Like most systems, a septic system is not a zero maintenance system. Just like any other installation or construction with some amount of complexity, there are a number of common septic system problems that can arise. Here we discuss the common septic system problems, and more importantly, their solutions.
A Functioning Septic System
Septic systems consist of essentially a large holding tank which is designed to hold human and organic waste material while it is being decomposed through natural bacterial action into its component gases, liquids and solids. The gases and liquids are continuously removed from the system through vents and tubes in the tank. The solids settle to the bottom of the tank and they are subject to periodic septic tank emptying.
Apart from human waste, septic systems and tanks are also expected to handle other kinds of wastes. These are the common waste that people flush down their kitchen sink, whether it be a small plastic cup, or a bottle cap that fell down the sink. Water from dishwashers and washing machines, which are laced with detergents, are also dumped into the system. Other objects that end up as waste in the septic system include paint thinners, solvents and even gasoline. These are biodegradable compounds that no amount of bacterial action will succeed in decomposing.
The following compounds are the root of the most common septic system problems:
- Excess water is not good for proper functioning of a septic tank. With excess water, solid wastes are not broken down enough before the level of waste in the tank rises high enough to reach the distribution tubes. The solids can then block the distribution tubes, which lead to the septic drain field.
- Detergents in the water mean that the septic tank will have phosphates, which encourage the growth of algae, which in turn can block the distribution pipes.
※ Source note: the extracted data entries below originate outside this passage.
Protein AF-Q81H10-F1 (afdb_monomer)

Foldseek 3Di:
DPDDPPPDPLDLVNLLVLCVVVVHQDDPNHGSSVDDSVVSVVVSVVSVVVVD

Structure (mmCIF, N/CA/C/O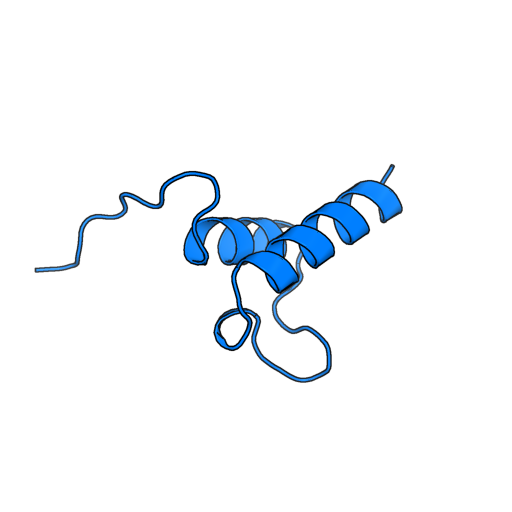 backbone):
data_AF-Q81H10-F1
#
_entry.id   AF-Q81H10-F1
#
loop_
_atom_site.group_PDB
_atom_site.id
_atom_site.type_symbol
_atom_site.label_atom_id
_atom_site.label_alt_id
_atom_site.label_comp_id
_atom_site.label_asym_id
_atom_site.label_entity_id
_atom_site.label_seq_id
_atom_site.pdbx_PDB_ins_code
_atom_site.Cartn_x
_atom_site.Cartn_y
_atom_site.Cartn_z
_atom_site.occupancy
_atom_site.B_iso_or_equiv
_atom_site.auth_seq_id
_atom_site.auth_comp_id
_atom_site.auth_asym_id
_atom_site.auth_atom_id
_atom_site.pdbx_PDB_model_num
ATOM 1 N N . MET A 1 1 ? 17.314 -21.498 -2.201 1.00 41.16 1 MET A N 1
ATOM 2 C CA . MET A 1 1 ? 17.955 -20.176 -2.381 1.00 41.16 1 MET A CA 1
ATOM 3 C C . MET A 1 1 ? 16.863 -19.114 -2.288 1.00 41.16 1 MET A C 1
ATOM 5 O O . MET A 1 1 ? 15.937 -19.161 -3.086 1.00 41.16 1 MET A O 1
ATOM 9 N N . LYS A 1 2 ? 16.875 -18.264 -1.248 1.00 49.34 2 LYS A N 1
ATOM 10 C CA . LYS A 1 2 ? 15.881 -17.187 -1.059 1.00 49.34 2 LYS A CA 1
ATOM 11 C C . LYS A 1 2 ? 16.094 -16.148 -2.162 1.00 49.34 2 LYS A C 1
ATOM 13 O O . LYS A 1 2 ? 17.188 -15.604 -2.260 1.00 49.34 2 LYS A O 1
ATOM 18 N N . GLY A 1 3 ? 15.076 -15.959 -3.002 1.00 47.69 3 GLY A N 1
ATOM 19 C CA . GLY A 1 3 ? 15.098 -15.042 -4.137 1.00 47.69 3 GLY A CA 1
ATOM 20 C C . GLY A 1 3 ? 15.504 -13.633 -3.716 1.00 47.69 3 GLY A C 1
ATOM 21 O O . GLY A 1 3 ? 15.017 -13.106 -2.718 1.00 47.69 3 GLY A O 1
ATOM 22 N N . SER A 1 4 ? 16.434 -13.081 -4.479 1.00 54.75 4 SER A N 1
ATOM 23 C CA . SER A 1 4 ? 17.056 -11.775 -4.335 1.00 54.75 4 SER A CA 1
ATOM 24 C C . SER A 1 4 ? 16.011 -10.662 -4.172 1.00 54.75 4 SER A C 1
ATOM 26 O O . SER A 1 4 ? 15.128 -10.513 -5.017 1.00 54.75 4 SER A O 1
ATOM 28 N N . ASP A 1 5 ? 16.126 -9.866 -3.104 1.00 54.53 5 ASP A N 1
ATOM 29 C CA . ASP A 1 5 ? 15.289 -8.693 -2.789 1.00 54.53 5 ASP A CA 1
ATOM 30 C C . ASP A 1 5 ? 15.606 -7.516 -3.733 1.00 54.53 5 ASP A C 1
ATOM 32 O O . ASP A 1 5 ? 15.952 -6.421 -3.312 1.00 54.53 5 ASP A O 1
ATOM 36 N N . HIS A 1 6 ? 15.515 -7.725 -5.046 1.00 58.53 6 HIS A N 1
ATOM 37 C CA . HIS A 1 6 ? 15.487 -6.629 -6.014 1.00 58.53 6 HIS A CA 1
ATOM 38 C C . HIS A 1 6 ? 14.031 -6.198 -6.193 1.00 58.53 6 HIS A C 1
ATOM 40 O O . HIS A 1 6 ? 13.411 -6.402 -7.235 1.00 58.53 6 HIS A O 1
ATOM 46 N N . MET A 1 7 ? 13.433 -5.645 -5.136 1.00 73.19 7 MET A N 1
ATOM 47 C CA . MET A 1 7 ? 12.126 -5.004 -5.256 1.00 73.19 7 MET A CA 1
ATOM 48 C C . MET A 1 7 ? 12.297 -3.659 -5.964 1.00 73.19 7 MET A C 1
ATOM 50 O O . MET A 1 7 ? 12.575 -2.638 -5.338 1.00 73.19 7 MET A O 1
ATOM 54 N N . TYR A 1 8 ? 12.129 -3.671 -7.286 1.00 80.56 8 TYR A N 1
ATOM 55 C CA . TYR A 1 8 ? 12.194 -2.472 -8.116 1.00 80.56 8 TYR A CA 1
ATOM 56 C C . TYR A 1 8 ? 11.095 -1.472 -7.736 1.00 80.56 8 TYR A C 1
ATOM 58 O O . TYR A 1 8 ? 9.949 -1.856 -7.472 1.00 80.56 8 TYR A O 1
ATOM 66 N N . PHE A 1 9 ? 11.441 -0.183 -7.747 1.00 84.19 9 PHE A N 1
ATOM 67 C CA . PHE A 1 9 ? 10.482 0.911 -7.601 1.00 84.19 9 PHE A CA 1
ATOM 68 C C . PHE A 1 9 ? 9.323 0.740 -8.5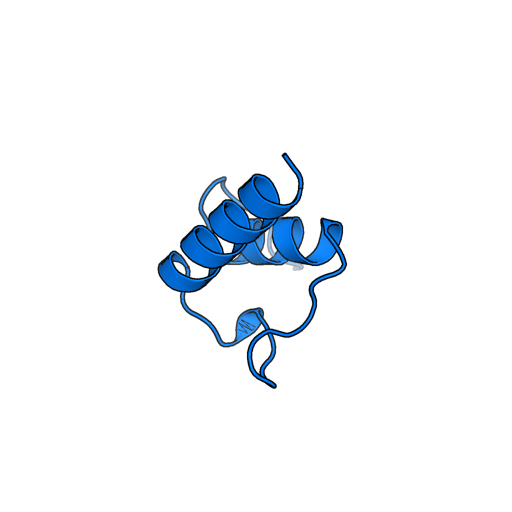96 1.00 84.19 9 PHE A C 1
ATOM 70 O O . PHE A 1 9 ? 9.540 0.375 -9.750 1.00 84.19 9 PHE A O 1
ATOM 77 N N . GLY A 1 10 ? 8.085 0.935 -8.136 1.00 85.56 10 GLY A N 1
ATOM 78 C CA . GLY A 1 10 ? 6.887 0.717 -8.958 1.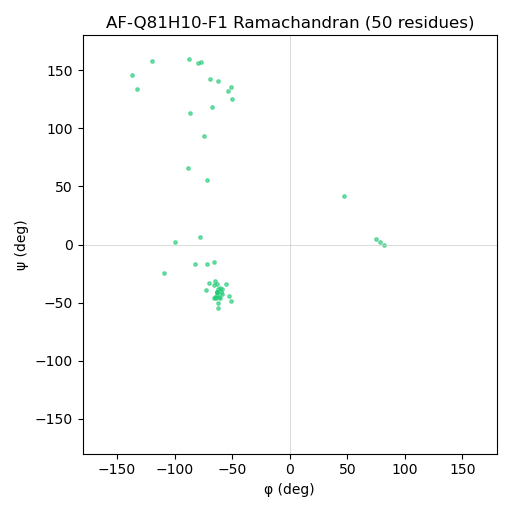00 85.56 10 GLY A CA 1
ATOM 79 C C . GLY A 1 10 ? 6.469 -0.753 -9.134 1.00 85.56 10 GLY A C 1
ATOM 80 O O . GLY A 1 10 ? 5.475 -1.040 -9.799 1.00 85.56 10 GLY A O 1
ATOM 81 N N . SER A 1 11 ? 7.164 -1.714 -8.517 1.00 92.06 11 SER A N 1
ATOM 82 C CA . SER A 1 11 ? 6.704 -3.109 -8.480 1.00 92.06 11 SER A CA 1
ATOM 83 C C . SER A 1 11 ? 5.581 -3.312 -7.463 1.00 92.06 11 SER A C 1
ATOM 85 O O . SER A 1 11 ? 5.485 -2.605 -6.462 1.00 92.06 11 SER A O 1
ATOM 87 N N . LYS A 1 12 ? 4.770 -4.362 -7.641 1.00 92.12 12 LYS A N 1
ATOM 88 C CA . LYS A 1 12 ? 3.710 -4.739 -6.686 1.00 92.12 12 LYS A CA 1
ATOM 89 C C . LYS A 1 12 ? 4.226 -4.840 -5.247 1.00 92.12 12 LYS A C 1
ATOM 91 O O . LYS A 1 12 ? 3.635 -4.257 -4.343 1.00 92.12 12 LYS A O 1
ATOM 96 N N . GLY A 1 13 ? 5.341 -5.545 -5.043 1.00 92.19 13 GLY A N 1
ATOM 97 C CA . GLY A 1 13 ? 5.967 -5.670 -3.725 1.00 92.19 13 GLY A CA 1
ATOM 98 C C . GLY A 1 13 ? 6.356 -4.315 -3.134 1.00 92.19 13 GLY A C 1
ATOM 99 O O . GLY A 1 13 ? 6.149 -4.092 -1.943 1.00 92.19 13 GLY A O 1
ATOM 100 N N . TRP A 1 14 ? 6.848 -3.389 -3.969 1.00 94.88 14 TRP A N 1
ATOM 101 C CA . TRP A 1 14 ? 7.230 -2.039 -3.549 1.00 94.88 14 TRP A CA 1
ATOM 102 C C . TRP A 1 14 ? 6.022 -1.275 -3.004 1.00 94.88 14 TRP A C 1
ATOM 104 O O . TRP A 1 14 ? 6.062 -0.829 -1.859 1.00 94.88 14 TRP A O 1
ATOM 114 N N . TYR A 1 15 ? 4.903 -1.252 -3.735 1.00 94.88 15 TYR A N 1
ATOM 115 C CA . TYR A 1 15 ? 3.683 -0.606 -3.242 1.00 94.88 15 TYR A CA 1
ATOM 116 C C . TYR A 1 15 ? 3.121 -1.268 -1.980 1.00 94.88 15 TYR A C 1
ATOM 118 O O . TYR A 1 15 ? 2.715 -0.569 -1.055 1.00 94.88 15 TYR A O 1
ATOM 126 N N . VAL A 1 16 ? 3.122 -2.606 -1.900 1.00 94.81 16 VAL A N 1
ATOM 127 C CA . VAL A 1 16 ? 2.688 -3.313 -0.682 1.00 94.81 16 VAL A CA 1
ATOM 128 C C . VAL A 1 16 ? 3.547 -2.905 0.518 1.00 94.81 16 VAL A C 1
ATOM 130 O O . VAL A 1 16 ? 3.009 -2.689 1.601 1.00 94.81 16 VAL A O 1
ATOM 133 N N . LYS A 1 17 ? 4.868 -2.788 0.349 1.00 94.50 17 LYS A N 1
ATOM 134 C CA .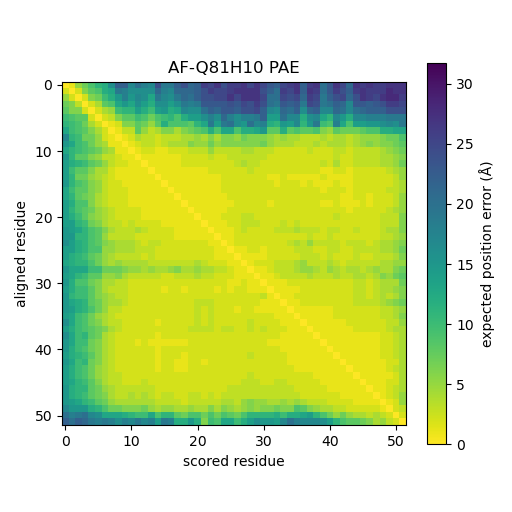 LYS A 1 17 ? 5.790 -2.379 1.417 1.00 94.50 17 LYS A CA 1
ATOM 135 C C . LYS A 1 17 ? 5.540 -0.937 1.849 1.00 94.50 17 LYS A C 1
ATOM 137 O O . LYS A 1 17 ? 5.451 -0.693 3.047 1.00 94.50 17 LYS A O 1
ATOM 142 N N . GLU A 1 18 ? 5.378 -0.012 0.906 1.00 94.75 18 GLU A N 1
ATOM 143 C CA . GLU A 1 18 ? 5.084 1.393 1.213 1.00 94.75 18 GLU A CA 1
ATOM 144 C C . GLU A 1 18 ? 3.752 1.550 1.954 1.00 94.75 18 GLU A C 1
ATOM 146 O O . GLU A 1 18 ? 3.693 2.209 2.987 1.00 94.75 18 GLU A O 1
ATOM 151 N N . LEU A 1 19 ? 2.700 0.865 1.506 1.00 94.50 19 LEU A N 1
ATOM 152 C CA . LEU A 1 19 ? 1.410 0.863 2.198 1.00 94.50 19 LEU A CA 1
ATOM 153 C C . LEU A 1 19 ? 1.507 0.245 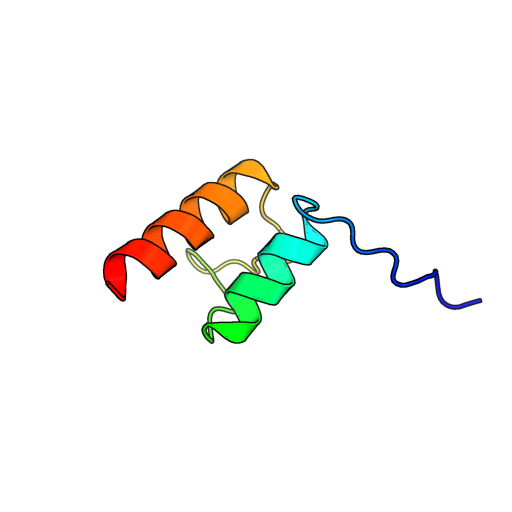3.601 1.00 94.50 19 LEU A C 1
ATOM 155 O O . LEU A 1 19 ? 0.961 0.797 4.554 1.00 94.50 19 LEU A O 1
ATOM 159 N N . LYS A 1 20 ? 2.267 -0.848 3.762 1.00 94.75 20 LYS A N 1
ATOM 160 C CA . LYS A 1 20 ? 2.528 -1.458 5.077 1.00 94.75 20 LYS A CA 1
ATOM 161 C C . LYS A 1 20 ? 3.291 -0.515 6.016 1.00 94.75 20 LYS A C 1
ATOM 163 O O . LYS A 1 20 ? 3.018 -0.546 7.214 1.00 94.75 20 LYS A O 1
ATOM 168 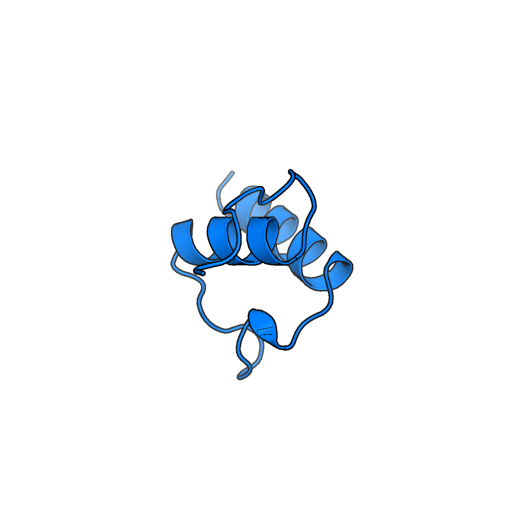N N . LYS A 1 21 ? 4.197 0.334 5.507 1.00 93.94 21 LYS A N 1
ATOM 169 C CA . LYS A 1 21 ? 4.873 1.381 6.304 1.00 93.94 21 LYS A CA 1
ATOM 170 C C . LYS A 1 21 ? 3.900 2.444 6.816 1.00 93.94 21 LYS A C 1
ATOM 172 O O . LYS A 1 21 ? 4.101 2.951 7.910 1.00 93.94 21 LYS A O 1
ATOM 177 N N . LEU A 1 22 ? 2.833 2.729 6.069 1.00 92.94 22 LEU A N 1
ATOM 178 C CA . LEU A 1 22 ? 1.738 3.612 6.496 1.00 92.94 22 LEU A CA 1
ATOM 179 C C . LEU A 1 22 ? 0.751 2.926 7.462 1.00 92.94 22 LEU A C 1
ATOM 181 O O . LEU A 1 22 ? -0.294 3.483 7.776 1.00 92.94 22 LEU A O 1
ATOM 185 N N . GLY A 1 23 ? 1.035 1.695 7.905 1.00 93.69 23 GLY A N 1
ATOM 186 C CA . GLY A 1 23 ? 0.151 0.912 8.774 1.00 93.69 23 GLY A CA 1
ATOM 187 C C . GLY A 1 23 ? -0.975 0.177 8.037 1.00 93.69 23 GLY A C 1
ATOM 188 O O . GLY 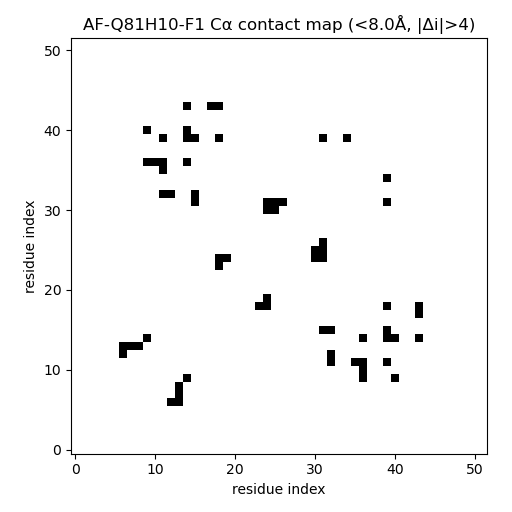A 1 23 ? -1.729 -0.573 8.656 1.00 93.69 23 GLY A O 1
ATOM 189 N N . ILE A 1 24 ? -1.072 0.311 6.712 1.00 92.75 24 ILE A N 1
ATOM 190 C CA . ILE A 1 24 ? -2.136 -0.302 5.914 1.00 92.75 24 ILE A CA 1
ATOM 191 C C . ILE A 1 24 ? -1.717 -1.720 5.534 1.00 92.75 24 ILE A C 1
ATOM 193 O O . ILE A 1 24 ? -0.778 -1.938 4.771 1.00 92.75 24 ILE A O 1
ATOM 197 N N . ARG A 1 25 ? -2.426 -2.717 6.067 1.00 93.56 25 ARG A N 1
ATOM 198 C CA . ARG A 1 25 ? -2.190 -4.144 5.764 1.00 93.56 25 ARG A CA 1
ATOM 199 C C . ARG A 1 25 ? -3.295 -4.765 4.915 1.00 93.56 25 ARG A C 1
ATOM 201 O O . ARG A 1 25 ? -3.057 -5.740 4.198 1.00 93.56 25 ARG A O 1
ATOM 208 N N . THR A 1 26 ? -4.483 -4.183 4.987 1.00 94.50 26 THR A N 1
ATOM 209 C CA . THR A 1 26 ? -5.693 -4.624 4.301 1.00 94.50 26 THR A CA 1
ATOM 210 C C . THR A 1 26 ? -6.412 -3.422 3.716 1.00 94.50 26 THR A C 1
ATOM 212 O O . THR A 1 26 ? -6.420 -2.349 4.314 1.00 94.50 26 THR A O 1
ATOM 215 N N . TYR A 1 27 ? -7.035 -3.622 2.564 1.00 93.25 27 TYR A N 1
ATOM 216 C CA . TYR A 1 27 ? -7.877 -2.641 1.895 1.00 93.25 27 TYR A CA 1
ATOM 217 C C . TYR A 1 27 ? -9.167 -3.347 1.480 1.00 93.25 27 TYR A 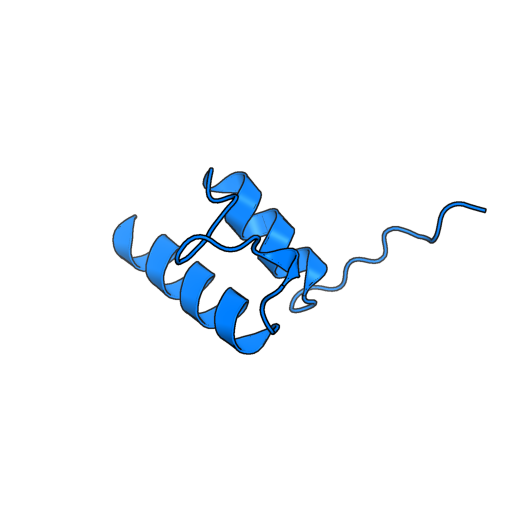C 1
ATOM 219 O O . TYR A 1 27 ? -9.100 -4.488 1.032 1.00 93.25 27 TYR A O 1
ATOM 227 N N . GLU A 1 28 ? -10.325 -2.729 1.733 1.00 91.69 28 GLU A N 1
ATOM 228 C CA . GLU A 1 28 ? -11.658 -3.289 1.425 1.00 91.69 28 GLU A CA 1
ATOM 229 C C . GLU A 1 28 ? -11.853 -4.754 1.877 1.00 91.69 28 GLU A C 1
ATOM 231 O O . GLU A 1 28 ? -12.381 -5.598 1.155 1.00 91.69 28 GLU A O 1
ATOM 236 N N . GLY A 1 29 ? -11.363 -5.089 3.075 1.00 92.81 29 GLY A N 1
ATOM 237 C CA . GLY A 1 29 ? -11.490 -6.436 3.642 1.00 92.81 29 GLY A CA 1
ATOM 238 C C . GLY A 1 29 ? -10.573 -7.502 3.023 1.00 92.81 29 GLY A C 1
ATOM 239 O O . GLY A 1 29 ? -10.652 -8.664 3.415 1.00 92.81 29 GLY A O 1
ATOM 240 N N . LYS A 1 30 ? -9.670 -7.146 2.097 1.00 94.50 30 LYS A N 1
ATOM 241 C CA . LYS A 1 30 ? -8.699 -8.070 1.482 1.00 94.50 30 LYS A CA 1
ATOM 242 C C . LYS A 1 30 ? -7.256 -7.643 1.749 1.00 94.50 30 LYS A C 1
ATOM 244 O O . LYS A 1 30 ? -6.956 -6.484 2.035 1.00 94.50 30 LYS A O 1
ATOM 249 N N . LYS A 1 31 ? -6.321 -8.595 1.646 1.00 95.38 31 LYS A N 1
ATOM 250 C CA . LYS A 1 31 ? -4.879 -8.320 1.760 1.00 95.38 31 LYS A CA 1
ATOM 251 C C . LYS A 1 31 ? -4.398 -7.515 0.556 1.00 95.38 31 LYS A C 1
ATOM 253 O O . LYS A 1 31 ? -4.776 -7.810 -0.574 1.00 95.38 31 LYS A O 1
ATOM 258 N N . LEU A 1 32 ? -3.474 -6.580 0.782 1.00 94.94 32 LEU A N 1
ATOM 259 C CA . LEU A 1 32 ? -2.856 -5.786 -0.292 1.00 94.94 32 LEU A CA 1
ATOM 260 C C . LEU A 1 32 ? -2.220 -6.657 -1.389 1.00 94.94 32 LEU A C 1
ATOM 262 O O . LEU A 1 32 ? -2.276 -6.339 -2.572 1.00 94.94 32 LEU A O 1
ATOM 266 N N . GLU A 1 33 ? -1.670 -7.807 -1.006 1.00 93.81 33 GLU A N 1
ATOM 267 C CA . GLU A 1 33 ? -1.033 -8.764 -1.916 1.00 93.81 33 GLU A CA 1
ATOM 268 C C . GLU A 1 33 ? -2.017 -9.413 -2.903 1.00 93.81 33 GLU A C 1
ATOM 270 O O . GLU A 1 33 ? -1.583 -9.964 -3.911 1.00 93.81 33 GLU A O 1
ATOM 275 N N . SER A 1 34 ? -3.330 -9.315 -2.679 1.00 95.25 34 SER A N 1
ATOM 276 C CA . SER A 1 34 ? -4.353 -9.772 -3.629 1.00 95.25 34 SER A CA 1
ATOM 277 C C . SER A 1 34 ? -4.645 -8.751 -4.732 1.00 95.25 34 SER A C 1
ATOM 279 O O . SER A 1 34 ? -5.199 -9.114 -5.767 1.00 95.25 34 SER A O 1
ATOM 281 N N . TYR A 1 35 ? -4.249 -7.490 -4.555 1.00 95.25 35 TYR A N 1
ATOM 282 C CA . TYR A 1 35 ? -4.543 -6.421 -5.505 1.00 95.25 35 TYR A CA 1
ATOM 283 C C . TYR A 1 35 ? -3.487 -6.303 -6.613 1.00 95.25 35 TYR A C 1
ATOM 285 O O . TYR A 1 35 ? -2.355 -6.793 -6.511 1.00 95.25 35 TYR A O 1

- Non-biodegradable waste in the tank will never get out of the tank naturally. The only way to get rid of them is to have them pumped out.
- Paint thinners and solvents are examples of chemical products that find their way into septic system, and which are toxic. From the septic system they are spread into the surrounding soil, which makes the soil unfit for organic and plant growth.
How to solve common septic system problems
The following are the ways in which the septic system problems outlined above, and other problems, can be solved:
- Reduce the amount of water that enters your septic system by using less water in washing your clothes. Try washing less clothes per cycle; spread the washing over many days.
- Shorten the duration of the showers that you take in your family; use “low flow” showerheads to use even less water. Dual flush toilets will also reduce the water that enters your septic system (if you are a little more earth-conscious you can even look into waterless composting toilets). The overall goal is to minimize the water that enters your septic system.
- Using gel or liquid soap in washing machines and dishwashers is a good idea. These types of soaps do not contain phosphates unlike powdered soaps.
- Do not allow non-biodegradable waste to enter your septic system. These include non-organic materials like tampons, diapers, paper towels, etc.
- Always keep toxic materials like paint thinners and solvents out of the system. They will destroy the surrounding soil, and will never be decomposed.
- Finally, every two to four years, you should have your system system pumped. This will ensure that your septic system has enough capacity to work properly.
Hopefully you will be able to use some of these solutions to avoid costly septic system problems in the future.